> **Instructions for the task**:
Going line by line through the entries, count those containing "backbone" and state only the result.

[Dataset entries]
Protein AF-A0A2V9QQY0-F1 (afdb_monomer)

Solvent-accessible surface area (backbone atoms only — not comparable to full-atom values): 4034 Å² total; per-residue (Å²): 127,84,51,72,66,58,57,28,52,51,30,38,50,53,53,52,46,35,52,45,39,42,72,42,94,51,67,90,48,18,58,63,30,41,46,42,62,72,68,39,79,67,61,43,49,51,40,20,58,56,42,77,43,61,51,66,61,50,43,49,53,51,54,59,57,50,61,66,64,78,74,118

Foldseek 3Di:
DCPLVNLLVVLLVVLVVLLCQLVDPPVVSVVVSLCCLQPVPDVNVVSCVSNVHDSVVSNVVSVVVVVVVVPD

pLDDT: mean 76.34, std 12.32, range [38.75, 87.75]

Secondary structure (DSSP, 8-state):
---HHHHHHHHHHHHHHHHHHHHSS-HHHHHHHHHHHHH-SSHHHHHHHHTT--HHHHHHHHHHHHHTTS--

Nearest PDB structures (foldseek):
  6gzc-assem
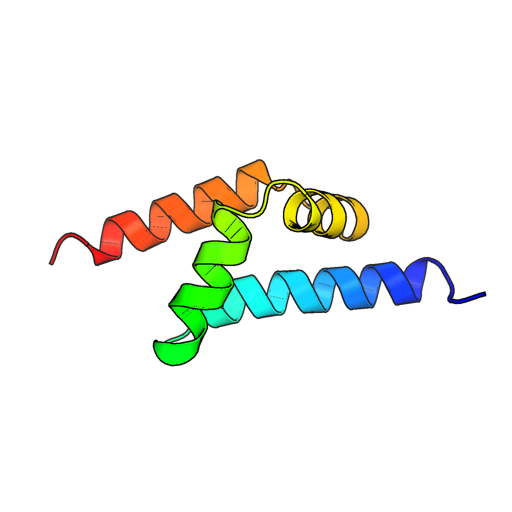bly1_C  TM=4.417E-01  e=8.581E+00  Mus musculus

Sequence (72 aa):
MLDDLGVRKLAAAVVLTAIKDSLSKFPSRQDPARNWILHDEAMFPFWCKISDMSPEQIKRTMRGKFRLQDSK

Mean predicted aligned error: 8.07 Å

Radius of gyration: 13.05 Å; Cα contacts (8 Å, |Δi|>4): 47; chains: 1; bounding box: 32×22×36 Å

Structure (mmCIF, N/CA/C/O backbone):
data_AF-A0A2V9QQY0-F1
#
_entry.id   AF-A0A2V9QQY0-F1
#
loop_
_atom_site.group_PDB
_atom_site.id
_atom_site.type_symbol
_atom_site.label_atom_id
_atom_site.label_alt_id
_atom_site.label_comp_id
_atom_site.label_asym_id
_atom_site.label_entity_id
_atom_site.label_seq_id
_atom_site.pdbx_PDB_ins_code
_atom_site.Cartn_x
_atom_site.Cartn_y
_atom_site.Cartn_z
_atom_site.occupancy
_atom_site.B_iso_or_equiv
_atom_site.auth_seq_id
_atom_site.auth_comp_id
_atom_site.auth_asym_id
_atom_site.auth_atom_id
_atom_site.pdbx_PDB_model_num
ATOM 1 N N . MET A 1 1 ? 17.586 -11.694 -15.111 1.00 47.44 1 MET A N 1
ATOM 2 C CA . MET A 1 1 ? 16.507 -10.693 -15.214 1.00 47.44 1 MET A CA 1
ATOM 3 C C . MET A 1 1 ? 15.421 -11.178 -14.272 1.00 47.44 1 MET A C 1
ATOM 5 O O . MET A 1 1 ? 14.922 -12.269 -14.498 1.00 47.44 1 MET A O 1
ATOM 9 N N . LEU A 1 2 ? 15.167 -10.500 -13.149 1.00 52.31 2 LEU A N 1
ATOM 10 C CA . LEU A 1 2 ? 13.954 -10.789 -12.378 1.00 52.31 2 LEU A CA 1
ATOM 11 C C . LEU A 1 2 ? 12.804 -10.448 -13.318 1.00 52.31 2 LEU A C 1
ATOM 13 O O . LEU A 1 2 ? 12.677 -9.281 -13.683 1.00 52.31 2 LEU A O 1
ATOM 17 N N . ASP A 1 3 ? 12.071 -11.457 -13.792 1.00 60.97 3 ASP A N 1
ATOM 18 C CA . ASP A 1 3 ? 10.943 -11.229 -14.688 1.00 60.97 3 ASP A CA 1
ATOM 19 C C . ASP A 1 3 ? 10.049 -10.159 -14.071 1.00 60.97 3 ASP A C 1
ATOM 21 O O . ASP A 1 3 ? 9.748 -10.203 -12.875 1.00 60.97 3 ASP A O 1
ATOM 25 N N . ASP A 1 4 ? 9.641 -9.192 -14.888 1.00 72.88 4 ASP A N 1
ATOM 26 C CA . ASP A 1 4 ? 8.810 -8.049 -14.499 1.00 72.88 4 ASP A CA 1
ATOM 27 C C . ASP A 1 4 ? 7.587 -8.503 -13.665 1.00 72.88 4 ASP A C 1
ATOM 29 O O . ASP A 1 4 ? 7.178 -7.862 -12.699 1.00 72.88 4 ASP A O 1
ATOM 33 N N . LEU A 1 5 ? 7.096 -9.718 -13.938 1.00 75.62 5 LEU A N 1
ATOM 34 C CA . LEU A 1 5 ? 6.047 -10.407 -13.189 1.00 75.62 5 LEU A CA 1
ATOM 35 C C . LEU A 1 5 ? 6.401 -10.729 -11.723 1.00 75.62 5 LEU A C 1
ATOM 37 O O . LEU A 1 5 ? 5.543 -10.613 -10.848 1.00 75.62 5 LEU A O 1
ATOM 41 N N . GLY A 1 6 ? 7.630 -11.158 -11.433 1.00 79.81 6 GLY A N 1
ATOM 42 C CA . GLY A 1 6 ? 8.091 -11.464 -10.075 1.00 79.81 6 GLY A CA 1
ATOM 43 C C . GLY A 1 6 ? 8.162 -10.213 -9.199 1.00 79.81 6 GLY A C 1
ATOM 44 O O . GLY A 1 6 ? 7.722 -10.236 -8.049 1.00 79.81 6 GLY A O 1
ATOM 45 N N . VAL A 1 7 ? 8.620 -9.099 -9.776 1.00 80.25 7 VAL A N 1
ATOM 46 C CA . VAL A 1 7 ? 8.672 -7.795 -9.098 1.00 80.25 7 VAL A CA 1
ATOM 47 C C . VAL A 1 7 ? 7.261 -7.274 -8.816 1.00 80.25 7 VAL A C 1
ATOM 49 O O . VAL A 1 7 ? 6.984 -6.847 -7.695 1.00 80.25 7 VAL A O 1
ATOM 52 N N . ARG A 1 8 ? 6.335 -7.395 -9.778 1.00 79.31 8 ARG A N 1
ATOM 53 C CA . ARG A 1 8 ? 4.921 -7.024 -9.582 1.00 79.31 8 ARG A CA 1
ATOM 54 C C . ARG A 1 8 ? 4.224 -7.861 -8.513 1.00 79.31 8 ARG A C 1
ATOM 56 O O . ARG A 1 8 ? 3.507 -7.314 -7.680 1.00 79.31 8 ARG A O 1
ATOM 63 N N . LYS A 1 9 ? 4.461 -9.177 -8.488 1.00 83.88 9 LYS A N 1
ATOM 64 C CA . LYS A 1 9 ? 3.909 -10.069 -7.4
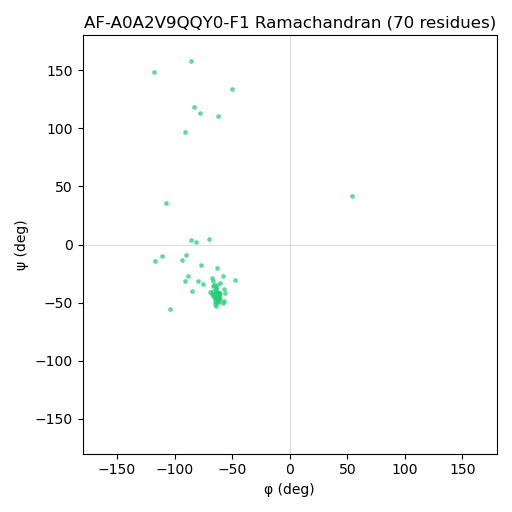52 1.00 83.88 9 LYS A CA 1
ATOM 65 C C . LYS A 1 9 ? 4.425 -9.714 -6.059 1.00 83.88 9 LYS A C 1
ATOM 67 O O . LYS A 1 9 ? 3.641 -9.698 -5.112 1.00 83.88 9 LYS A O 1
ATOM 72 N N . LEU A 1 10 ? 5.717 -9.405 -5.938 1.00 83.31 10 LEU A N 1
ATOM 73 C CA . LEU A 1 10 ? 6.311 -8.975 -4.674 1.00 83.31 10 LEU A CA 1
ATOM 74 C C . LEU A 1 10 ? 5.736 -7.629 -4.218 1.00 83.31 10 LEU A C 1
ATOM 76 O O . LEU A 1 10 ? 5.332 -7.502 -3.066 1.00 83.31 10 LEU A O 1
ATOM 80 N N . ALA A 1 11 ? 5.642 -6.655 -5.124 1.00 83.69 11 ALA A N 1
ATOM 81 C CA . ALA A 1 11 ? 5.049 -5.351 -4.847 1.00 83.69 11 ALA A CA 1
ATOM 82 C C . ALA A 1 11 ? 3.606 -5.475 -4.343 1.00 83.69 11 ALA A C 1
ATOM 84 O O . ALA A 1 11 ? 3.272 -4.941 -3.282 1.00 83.69 11 ALA A O 1
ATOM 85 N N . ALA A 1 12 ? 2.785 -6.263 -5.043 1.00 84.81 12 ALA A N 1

> **Answer box**:
2